■ EXERCISE AIM ■
In the records below, find the line with "ATOM 86 N N" and the line with "ATOM 90 O O"; return exactly those lines and every line between them.

■ DATA RECORDS ■
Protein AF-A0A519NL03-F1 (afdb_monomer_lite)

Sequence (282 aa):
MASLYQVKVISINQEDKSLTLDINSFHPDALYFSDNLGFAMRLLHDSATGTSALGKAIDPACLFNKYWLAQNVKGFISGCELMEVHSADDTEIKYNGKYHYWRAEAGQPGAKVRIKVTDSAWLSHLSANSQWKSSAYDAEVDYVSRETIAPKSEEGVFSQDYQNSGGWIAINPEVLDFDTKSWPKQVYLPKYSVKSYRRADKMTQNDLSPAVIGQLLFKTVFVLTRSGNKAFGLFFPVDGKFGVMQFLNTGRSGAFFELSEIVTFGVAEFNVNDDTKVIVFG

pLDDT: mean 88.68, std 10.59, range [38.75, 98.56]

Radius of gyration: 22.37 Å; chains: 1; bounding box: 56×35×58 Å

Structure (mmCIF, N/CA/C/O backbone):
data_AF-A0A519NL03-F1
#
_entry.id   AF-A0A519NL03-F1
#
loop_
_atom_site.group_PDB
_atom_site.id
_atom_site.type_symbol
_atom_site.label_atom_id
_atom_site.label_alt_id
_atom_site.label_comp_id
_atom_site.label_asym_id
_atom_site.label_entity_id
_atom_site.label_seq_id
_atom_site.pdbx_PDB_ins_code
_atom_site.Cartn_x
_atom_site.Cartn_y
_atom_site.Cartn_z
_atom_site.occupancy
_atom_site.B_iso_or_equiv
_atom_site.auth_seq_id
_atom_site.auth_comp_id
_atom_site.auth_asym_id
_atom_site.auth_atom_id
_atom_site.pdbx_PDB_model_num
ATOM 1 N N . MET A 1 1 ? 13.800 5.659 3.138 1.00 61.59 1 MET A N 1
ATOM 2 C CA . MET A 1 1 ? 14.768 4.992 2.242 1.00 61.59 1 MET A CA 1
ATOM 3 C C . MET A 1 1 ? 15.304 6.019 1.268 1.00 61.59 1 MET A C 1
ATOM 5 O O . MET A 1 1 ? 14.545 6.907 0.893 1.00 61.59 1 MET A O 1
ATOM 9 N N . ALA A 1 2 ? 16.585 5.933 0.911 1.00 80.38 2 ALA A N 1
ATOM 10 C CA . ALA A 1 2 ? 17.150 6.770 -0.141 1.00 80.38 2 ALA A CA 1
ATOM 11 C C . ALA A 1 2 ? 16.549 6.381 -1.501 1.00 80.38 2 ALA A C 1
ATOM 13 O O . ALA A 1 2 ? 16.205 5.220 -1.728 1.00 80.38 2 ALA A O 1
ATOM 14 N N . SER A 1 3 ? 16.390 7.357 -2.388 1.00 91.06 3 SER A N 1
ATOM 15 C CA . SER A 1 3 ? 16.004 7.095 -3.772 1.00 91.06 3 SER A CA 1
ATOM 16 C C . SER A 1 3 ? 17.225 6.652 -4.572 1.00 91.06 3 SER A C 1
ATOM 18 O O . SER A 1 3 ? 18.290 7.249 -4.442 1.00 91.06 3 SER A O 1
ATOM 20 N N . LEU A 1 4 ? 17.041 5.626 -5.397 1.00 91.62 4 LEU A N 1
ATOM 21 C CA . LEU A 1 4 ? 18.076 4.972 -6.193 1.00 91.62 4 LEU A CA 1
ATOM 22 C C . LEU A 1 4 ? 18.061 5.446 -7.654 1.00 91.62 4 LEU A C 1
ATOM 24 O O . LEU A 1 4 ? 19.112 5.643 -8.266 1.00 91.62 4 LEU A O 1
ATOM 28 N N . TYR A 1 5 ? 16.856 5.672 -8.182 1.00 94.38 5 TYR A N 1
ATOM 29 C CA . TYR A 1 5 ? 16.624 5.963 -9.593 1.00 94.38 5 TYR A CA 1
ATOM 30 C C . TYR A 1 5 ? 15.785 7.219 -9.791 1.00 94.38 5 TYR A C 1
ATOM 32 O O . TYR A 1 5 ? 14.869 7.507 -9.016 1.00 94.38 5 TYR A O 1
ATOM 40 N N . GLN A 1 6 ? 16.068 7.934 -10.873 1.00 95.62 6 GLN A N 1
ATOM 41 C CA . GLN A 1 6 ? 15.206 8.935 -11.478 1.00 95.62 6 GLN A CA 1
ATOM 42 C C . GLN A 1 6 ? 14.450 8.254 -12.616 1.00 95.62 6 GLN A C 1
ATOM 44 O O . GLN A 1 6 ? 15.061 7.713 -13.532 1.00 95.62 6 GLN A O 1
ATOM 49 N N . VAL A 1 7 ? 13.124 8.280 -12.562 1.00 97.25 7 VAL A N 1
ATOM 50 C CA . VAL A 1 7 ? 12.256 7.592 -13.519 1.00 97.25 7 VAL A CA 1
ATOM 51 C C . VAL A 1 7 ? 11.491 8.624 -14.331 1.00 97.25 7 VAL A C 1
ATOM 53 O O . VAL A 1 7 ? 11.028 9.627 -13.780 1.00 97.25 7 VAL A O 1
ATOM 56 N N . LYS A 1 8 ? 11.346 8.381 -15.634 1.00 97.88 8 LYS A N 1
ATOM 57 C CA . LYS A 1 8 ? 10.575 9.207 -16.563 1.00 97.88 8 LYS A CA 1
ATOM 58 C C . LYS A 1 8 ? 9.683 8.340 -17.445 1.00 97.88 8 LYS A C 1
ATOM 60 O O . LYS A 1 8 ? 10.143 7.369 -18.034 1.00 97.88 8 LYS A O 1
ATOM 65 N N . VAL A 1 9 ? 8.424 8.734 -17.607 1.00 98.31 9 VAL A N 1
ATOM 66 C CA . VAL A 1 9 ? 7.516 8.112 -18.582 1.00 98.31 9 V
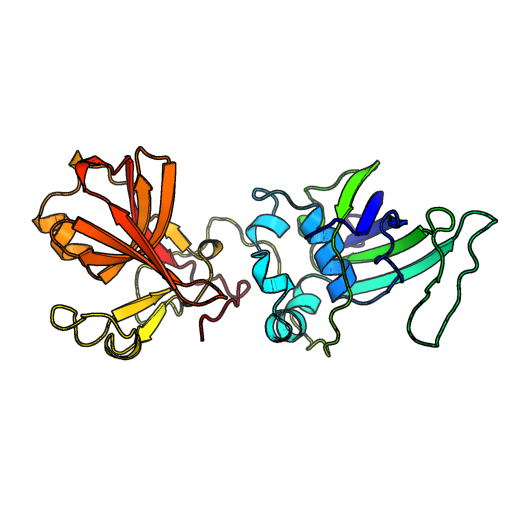AL A CA 1
ATOM 67 C C . VAL A 1 9 ? 7.844 8.603 -19.986 1.00 98.31 9 VAL A C 1
ATOM 69 O O . VAL A 1 9 ? 7.746 9.801 -20.268 1.00 98.31 9 VAL A O 1
ATOM 72 N N . ILE A 1 10 ? 8.176 7.665 -20.872 1.00 97.81 10 ILE A N 1
ATOM 73 C CA . ILE A 1 10 ? 8.377 7.911 -22.304 1.00 97.81 10 ILE A CA 1
ATOM 74 C C . ILE A 1 10 ? 7.048 7.816 -23.050 1.00 97.81 10 ILE A C 1
ATOM 76 O O . ILE A 1 10 ? 6.699 8.714 -23.812 1.00 97.81 10 ILE A O 1
ATOM 80 N N . SER A 1 11 ? 6.284 6.751 -22.811 1.00 97.44 11 SER A N 1
ATOM 81 C CA . SER A 1 11 ? 4.997 6.521 -23.467 1.00 97.44 11 SER A CA 1
ATOM 82 C C . SER A 1 11 ? 4.069 5.673 -22.603 1.00 97.44 11 SER A C 1
ATOM 84 O O . SER A 1 11 ? 4.525 4.893 -21.767 1.00 97.44 11 SER A O 1
ATOM 86 N N . ILE A 1 12 ? 2.762 5.831 -22.819 1.00 97.75 12 ILE A N 1
ATOM 87 C CA . ILE A 1 12 ? 1.701 5.025 -22.206 1.00 97.75 12 ILE A CA 1
ATOM 88 C C . ILE A 1 12 ? 0.770 4.569 -23.327 1.00 97.75 12 ILE A C 1
ATOM 90 O O . ILE A 1 12 ? 0.312 5.392 -24.120 1.00 97.75 12 ILE A O 1
ATOM 94 N N . ASN A 1 13 ? 0.476 3.276 -23.377 1.00 96.56 13 ASN A N 1
ATOM 95 C CA . ASN A 1 13 ? -0.535 2.685 -24.237 1.00 96.56 13 ASN A CA 1
ATOM 96 C C . ASN A 1 13 ? -1.627 2.073 -23.349 1.00 96.56 13 ASN A C 1
ATOM 98 O O . ASN A 1 13 ? -1.421 1.039 -22.717 1.00 96.56 13 ASN A O 1
ATOM 102 N N . GLN A 1 14 ? -2.785 2.732 -23.286 1.00 94.38 14 GLN A N 1
ATOM 103 C CA . GLN A 1 14 ? -3.904 2.295 -22.445 1.00 94.38 14 GLN A CA 1
ATOM 104 C C . GLN A 1 14 ? -4.563 1.008 -22.971 1.00 94.38 14 GLN A C 1
ATOM 106 O O . GLN A 1 14 ? -5.031 0.203 -22.171 1.00 94.38 14 GLN A O 1
ATOM 111 N N . GLU A 1 15 ? -4.558 0.778 -24.289 1.00 93.81 15 GLU A N 1
ATOM 112 C CA . GLU A 1 15 ? -5.164 -0.408 -24.915 1.00 93.81 15 GLU A CA 1
ATOM 113 C C . GLU A 1 15 ? -4.314 -1.668 -24.691 1.00 93.81 15 GLU A C 1
ATOM 115 O O . GLU A 1 15 ? -4.835 -2.698 -24.270 1.00 93.81 15 GLU A O 1
ATOM 120 N N . ASP A 1 16 ? -2.993 -1.572 -24.887 1.00 95.75 16 ASP A N 1
ATOM 121 C CA . ASP A 1 16 ? -2.032 -2.652 -24.577 1.00 95.75 16 ASP A CA 1
ATOM 122 C C . ASP A 1 16 ? -1.697 -2.730 -23.075 1.00 95.75 16 ASP A C 1
ATOM 124 O O . ASP A 1 16 ? -0.930 -3.592 -22.644 1.00 95.75 16 ASP A O 1
ATOM 128 N N . LYS A 1 17 ? -2.270 -1.829 -22.263 1.00 97.56 17 LYS A N 1
ATOM 129 C CA . LYS A 1 17 ? -2.038 -1.727 -20.814 1.00 97.56 17 LYS A CA 1
ATOM 130 C C . LYS A 1 17 ? -0.545 -1.684 -20.483 1.00 97.56 17 LYS A C 1
ATOM 132 O O . LYS A 1 17 ? -0.063 -2.375 -19.585 1.00 97.56 17 LYS A O 1
ATOM 137 N N . SER A 1 18 ? 0.206 -0.897 -21.242 1.00 98.00 18 SER A N 1
ATOM 138 C CA . SER A 1 18 ? 1.659 -0.859 -21.156 1.00 98.00 18 SER A CA 1
ATOM 139 C C . SER A 1 18 ? 2.191 0.562 -21.054 1.00 98.00 18 SER A C 1
ATOM 141 O O . SER A 1 18 ? 1.565 1.530 -21.486 1.00 98.00 18 SER A O 1
ATOM 143 N N . LEU A 1 19 ? 3.369 0.697 -20.459 1.00 97.94 19 LEU A N 1
ATOM 144 C CA . LEU A 1 19 ? 4.132 1.936 -20.463 1.00 97.94 19 LEU A CA 1
ATOM 145 C C . LEU A 1 19 ? 5.608 1.652 -20.693 1.00 97.94 19 LEU A C 1
ATOM 147 O O . LEU A 1 19 ? 6.113 0.590 -20.332 1.00 97.94 19 LEU A O 1
ATOM 151 N N . THR A 1 20 ? 6.295 2.631 -21.267 1.00 98.38 20 THR A N 1
ATOM 152 C CA . THR A 1 20 ? 7.752 2.623 -21.395 1.00 98.38 20 THR A CA 1
ATOM 153 C C . THR A 1 20 ? 8.332 3.694 -20.485 1.00 98.38 20 THR A C 1
ATOM 155 O O . THR A 1 20 ? 7.916 4.855 -20.533 1.00 98.38 20 THR A O 1
ATOM 158 N N . LEU A 1 21 ? 9.292 3.292 -19.662 1.00 98.25 21 LEU A N 1
ATOM 159 C CA . LEU A 1 21 ? 10.023 4.133 -18.730 1.00 98.25 21 LEU A CA 1
ATOM 160 C C . LEU A 1 21 ? 11.467 4.284 -19.191 1.00 98.25 21 LEU A C 1
ATOM 162 O O . LEU A 1 21 ? 12.051 3.330 -19.695 1.00 98.25 21 LEU A O 1
ATOM 166 N N . ASP A 1 22 ? 12.034 5.461 -18.966 1.00 97.31 22 ASP A N 1
ATOM 167 C CA . ASP A 1 22 ? 13.475 5.689 -18.946 1.00 97.31 22 ASP A CA 1
ATOM 168 C C . ASP A 1 22 ? 13.900 5.890 -17.490 1.00 97.31 22 ASP A C 1
ATOM 170 O O . ASP A 1 22 ? 13.303 6.683 -16.754 1.00 97.31 22 ASP A O 1
ATOM 174 N N . ILE A 1 23 ? 14.873 5.103 -17.053 1.00 95.81 23 ILE A N 1
ATOM 175 C CA . ILE A 1 23 ? 15.305 4.989 -15.665 1.00 95.81 23 ILE A CA 1
ATOM 176 C C . ILE A 1 23 ? 16.779 5.343 -15.632 1.00 95.81 23 ILE A C 1
ATOM 178 O O . ILE A 1 23 ? 17.572 4.659 -16.257 1.00 95.81 23 ILE A O 1
ATOM 182 N N . ASN A 1 24 ? 17.155 6.363 -14.872 1.00 93.44 24 ASN A N 1
ATOM 183 C CA . ASN A 1 24 ? 18.543 6.777 -14.706 1.00 93.44 24 ASN A CA 1
ATOM 184 C C . ASN A 1 24 ? 18.942 6.609 -13.245 1.00 93.44 24 ASN A C 1
ATOM 186 O O . ASN A 1 24 ? 18.233 7.054 -12.341 1.00 93.44 24 ASN A O 1
ATOM 190 N N . SER A 1 25 ? 20.064 5.956 -12.992 1.00 90.50 25 SER A N 1
ATOM 191 C CA . SER A 1 25 ? 20.611 5.851 -11.645 1.00 90.50 25 SER A CA 1
ATOM 192 C C . SER A 1 25 ? 21.291 7.157 -11.233 1.00 90.50 25 SER A C 1
ATOM 194 O O . SER A 1 25 ? 21.922 7.840 -12.038 1.00 90.50 25 SER
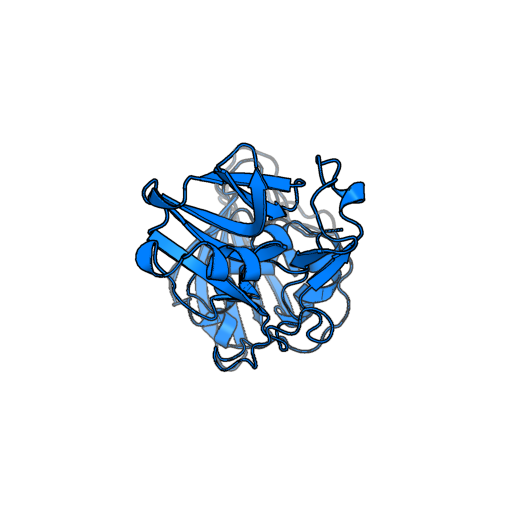 A O 1
ATOM 196 N N . PHE A 1 26 ? 21.155 7.526 -9.962 1.00 86.19 26 PHE A N 1
ATOM 197 C CA . PHE A 1 26 ? 21.893 8.661 -9.392 1.00 86.19 26 PHE A CA 1
ATOM 198 C C . PHE A 1 26 ? 22.444 8.375 -7.992 1.00 86.19 26 PHE A C 1
ATOM 200 O O . PHE A 1 26 ? 23.031 9.260 -7.371 1.00 86.19 26 PHE A O 1
ATOM 207 N N . HIS A 1 27 ? 22.233 7.162 -7.480 1.00 85.56 27 HIS A N 1
ATOM 208 C CA . HIS A 1 27 ? 22.703 6.728 -6.171 1.00 85.56 27 HIS A CA 1
ATOM 209 C C . HIS A 1 27 ? 23.736 5.607 -6.335 1.00 85.56 27 HIS A C 1
ATOM 211 O O . HIS A 1 27 ? 23.500 4.716 -7.148 1.00 85.56 27 HIS A O 1
ATOM 217 N N . PRO A 1 28 ? 24.829 5.583 -5.552 1.00 81.31 28 PRO A N 1
ATOM 218 C CA . PRO A 1 28 ? 25.866 4.553 -5.670 1.00 81.31 28 PRO A CA 1
ATOM 219 C C . PRO A 1 28 ? 25.356 3.125 -5.417 1.00 81.31 28 PRO A C 1
ATOM 221 O O . PRO A 1 28 ? 25.907 2.179 -5.960 1.00 81.31 28 PRO A O 1
ATOM 224 N N . ASP A 1 29 ? 24.286 2.964 -4.634 1.00 84.69 29 ASP A N 1
ATOM 225 C CA . ASP A 1 29 ? 23.672 1.647 -4.374 1.00 84.69 29 ASP A CA 1
ATOM 226 C C . ASP A 1 29 ? 22.726 1.171 -5.490 1.00 84.69 29 ASP A C 1
ATOM 228 O O . ASP A 1 29 ? 22.308 0.010 -5.505 1.00 84.69 29 ASP A O 1
ATOM 232 N N . ALA A 1 30 ? 22.362 2.051 -6.426 1.00 84.50 30 ALA A N 1
ATOM 233 C CA . ALA A 1 30 ? 21.699 1.640 -7.650 1.00 84.50 30 ALA A CA 1
ATOM 234 C C . ALA A 1 30 ? 22.781 0.992 -8.508 1.00 84.50 30 ALA A C 1
ATOM 236 O O . ALA A 1 30 ? 23.567 1.699 -9.119 1.00 84.50 30 ALA A O 1
ATOM 237 N N . LEU A 1 31 ? 22.896 -0.332 -8.461 1.00 83.56 31 LEU A N 1
ATOM 238 C CA . LEU A 1 31 ? 23.967 -1.053 -9.153 1.00 83.56 31 LEU A CA 1
ATOM 239 C C . LEU A 1 31 ? 23.448 -1.933 -10.281 1.00 83.56 31 LEU A C 1
ATOM 241 O O . LEU A 1 31 ? 24.255 -2.627 -10.885 1.00 83.56 31 LEU A O 1
ATOM 245 N N . TYR A 1 32 ? 22.138 -1.969 -10.543 1.00 86.38 32 TYR A N 1
ATOM 246 C CA . TYR A 1 32 ? 21.575 -2.833 -11.573 1.00 86.38 32 TYR A CA 1
ATOM 247 C C . TYR A 1 32 ? 20.256 -2.322 -12.162 1.00 86.38 32 TYR A C 1
ATOM 249 O O . TYR A 1 32 ? 19.528 -1.560 -11.534 1.00 86.38 32 TYR A O 1
ATOM 257 N N . PHE A 1 33 ? 19.926 -2.813 -13.355 1.00 91.75 33 PHE A N 1
ATOM 258 C CA . PHE A 1 33 ? 18.581 -2.757 -13.933 1.00 91.75 33 PHE A CA 1
ATOM 259 C C . PHE A 1 33 ? 18.034 -4.172 -14.098 1.00 91.75 33 PHE A C 1
ATOM 261 O O . PHE A 1 33 ? 18.799 -5.125 -14.275 1.00 91.75 33 PHE A O 1
ATOM 268 N N . SER A 1 34 ? 16.712 -4.311 -14.020 1.00 92.50 34 SER A N 1
ATOM 269 C CA . SER A 1 34 ? 16.057 -5.615 -13.955 1.00 92.50 34 SER A CA 1
ATOM 270 C C . SER A 1 34 ? 14.698 -5.612 -14.646 1.00 92.50 34 SER A C 1
ATOM 272 O O . SER A 1 34 ? 13.977 -4.613 -14.628 1.00 92.50 34 SER A O 1
ATOM 274 N N . ASP A 1 35 ? 14.344 -6.760 -15.214 1.00 94.88 35 ASP A N 1
ATOM 275 C CA . ASP A 1 35 ? 13.020 -7.098 -15.735 1.00 94.88 35 ASP A CA 1
ATOM 276 C C . ASP A 1 35 ? 12.142 -7.818 -14.682 1.00 94.88 35 ASP A C 1
ATOM 278 O O . ASP A 1 35 ? 11.051 -8.307 -14.973 1.00 94.88 35 ASP A O 1
ATOM 282 N N . ASN A 1 36 ? 12.577 -7.865 -13.419 1.00 96.38 36 ASN A N 1
ATOM 283 C CA . ASN A 1 36 ? 11.826 -8.469 -12.324 1.00 96.38 36 ASN A CA 1
ATOM 284 C C . ASN A 1 36 ? 10.475 -7.757 -12.088 1.00 96.38 36 ASN A C 1
ATOM 286 O O . ASN A 1 36 ? 10.394 -6.531 -11.979 1.00 96.38 36 ASN A O 1
ATOM 290 N N . LEU A 1 37 ? 9.392 -8.528 -11.922 1.00 97.44 37 LEU A N 1
ATOM 291 C CA . LEU A 1 37 ? 8.048 -7.958 -11.739 1.00 97.44 37 LEU A CA 1
ATOM 292 C C . LEU A 1 37 ? 7.910 -7.138 -10.445 1.00 97.44 37 LEU A C 1
ATOM 294 O O . LEU A 1 37 ? 7.182 -6.151 -10.409 1.00 97.44 37 LEU A O 1
ATOM 298 N N . GLY A 1 38 ? 8.610 -7.519 -9.377 1.00 96.06 38 GLY A N 1
ATOM 299 C CA . GLY A 1 38 ? 8.646 -6.785 -8.115 1.00 96.06 38 GLY A CA 1
ATOM 300 C C . GLY A 1 38 ? 9.386 -5.455 -8.242 1.00 96.06 38 GLY A C 1
ATOM 301 O O . GLY A 1 38 ? 8.941 -4.462 -7.666 1.00 96.06 38 GLY A O 1
ATOM 302 N N . PHE A 1 39 ? 10.452 -5.407 -9.048 1.00 95.69 39 PHE A N 1
ATOM 303 C CA . PHE A 1 39 ? 11.127 -4.159 -9.410 1.00 95.69 39 PHE A CA 1
ATOM 304 C C . PHE A 1 39 ? 10.167 -3.218 -10.154 1.00 95.69 39 PHE A C 1
ATOM 306 O O . PHE A 1 39 ? 9.949 -2.088 -9.711 1.00 95.69 39 PHE A O 1
ATOM 313 N N . ALA A 1 40 ? 9.490 -3.717 -11.196 1.00 97.44 40 ALA A N 1
ATOM 314 C CA . ALA A 1 40 ? 8.456 -2.982 -11.934 1.00 97.44 40 ALA A CA 1
ATOM 315 C C . ALA A 1 40 ? 7.323 -2.468 -11.029 1.00 97.44 40 ALA A C 1
ATOM 317 O O . ALA A 1 40 ? 6.908 -1.311 -11.126 1.00 97.44 40 ALA A O 1
ATOM 318 N N . MET A 1 41 ? 6.854 -3.312 -10.108 1.00 96.38 41 MET A N 1
ATOM 319 C CA . MET A 1 41 ? 5.788 -2.970 -9.173 1.00 96.38 41 MET A CA 1
ATOM 320 C C . MET A 1 41 ? 6.164 -1.796 -8.264 1.00 96.38 41 MET A C 1
ATOM 322 O O . MET A 1 41 ? 5.359 -0.889 -8.055 1.00 96.38 41 MET A O 1
ATOM 326 N N . ARG A 1 42 ? 7.394 -1.794 -7.736 1.00 95.75 42 ARG A N 1
ATOM 327 C CA . ARG A 1 42 ? 7.902 -0.697 -6.901 1.00 95.75 42 ARG A CA 1
ATOM 328 C C . ARG A 1 42 ? 8.088 0.586 -7.699 1.00 95.75 42 ARG A C 1
ATOM 330 O O . ARG A 1 42 ? 7.694 1.637 -7.208 1.00 95.75 42 ARG A O 1
ATOM 337 N N . LEU A 1 43 ? 8.633 0.504 -8.918 1.00 96.44 43 LEU A N 1
ATOM 338 C CA . LEU A 1 43 ? 8.774 1.672 -9.795 1.00 96.44 43 LEU A CA 1
ATOM 339 C C . LEU A 1 43 ? 7.428 2.374 -9.981 1.00 96.44 43 LEU A C 1
ATOM 341 O O . LEU A 1 43 ? 7.342 3.589 -9.814 1.00 96.44 43 LEU A O 1
ATOM 345 N N . LEU A 1 44 ? 6.376 1.607 -10.287 1.00 96.31 44 LEU A N 1
ATOM 346 C CA . LEU A 1 44 ? 5.031 2.147 -10.455 1.00 96.31 44 LEU A CA 1
ATOM 347 C C . LEU A 1 44 ? 4.434 2.655 -9.144 1.00 96.31 44 LEU A C 1
ATOM 349 O O . LEU A 1 44 ? 3.849 3.736 -9.130 1.00 96.31 44 LEU A O 1
ATOM 353 N N . HIS A 1 45 ? 4.580 1.924 -8.040 1.00 94.88 45 HIS A N 1
ATOM 354 C CA . HIS A 1 45 ? 4.022 2.355 -6.757 1.00 94.88 45 HIS A CA 1
ATOM 355 C C . HIS A 1 45 ? 4.682 3.628 -6.215 1.00 94.88 45 HIS A C 1
ATOM 357 O O . HIS A 1 45 ? 3.971 4.493 -5.719 1.00 94.88 45 HIS A O 1
ATOM 363 N N . ASP A 1 46 ? 5.990 3.817 -6.403 1.00 95.50 46 ASP A N 1
ATOM 364 C CA . ASP A 1 46 ? 6.689 5.040 -5.979 1.00 95.50 46 ASP A CA 1
ATOM 365 C C . ASP A 1 46 ? 6.171 6.304 -6.700 1.00 95.50 46 ASP A C 1
ATOM 367 O O . ASP A 1 46 ? 6.295 7.413 -6.181 1.00 95.50 46 ASP A O 1
ATOM 371 N N . SER A 1 47 ? 5.560 6.154 -7.883 1.00 94.88 47 SER A N 1
ATOM 372 C CA . SER A 1 47 ? 4.884 7.250 -8.601 1.00 94.88 47 SER A CA 1
ATOM 373 C C . SER A 1 47 ? 3.458 7.525 -8.109 1.00 94.88 47 SER A C 1
ATOM 375 O O . SER A 1 47 ? 2.863 8.556 -8.428 1.00 94.88 47 SER A O 1
ATOM 377 N N . ALA A 1 48 ? 2.878 6.577 -7.374 1.00 92.25 48 ALA A N 1
ATOM 378 C CA . ALA A 1 48 ? 1.477 6.565 -7.014 1.00 92.25 48 ALA A CA 1
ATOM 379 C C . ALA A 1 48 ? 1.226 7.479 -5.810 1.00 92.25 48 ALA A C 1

■ RESPONSE BOX ■
ATOM 86 N N . ILE A 1 12 ? 2.762 5.831 -22.819 1.00 97.75 12 ILE A N 1
ATOM 87 C CA . ILE A 1 12 ? 1.701 5.025 -22.206 1.00 97.75 12 ILE A CA 1
ATOM 88 C C . ILE A 1 12 ? 0.770 4.569 -23.327 1.00 97.75 12 ILE A C 1
ATOM 90 O O . ILE A 1 12 ? 0.312 5.392 -24.120 1.00 97.75 12 ILE A O 1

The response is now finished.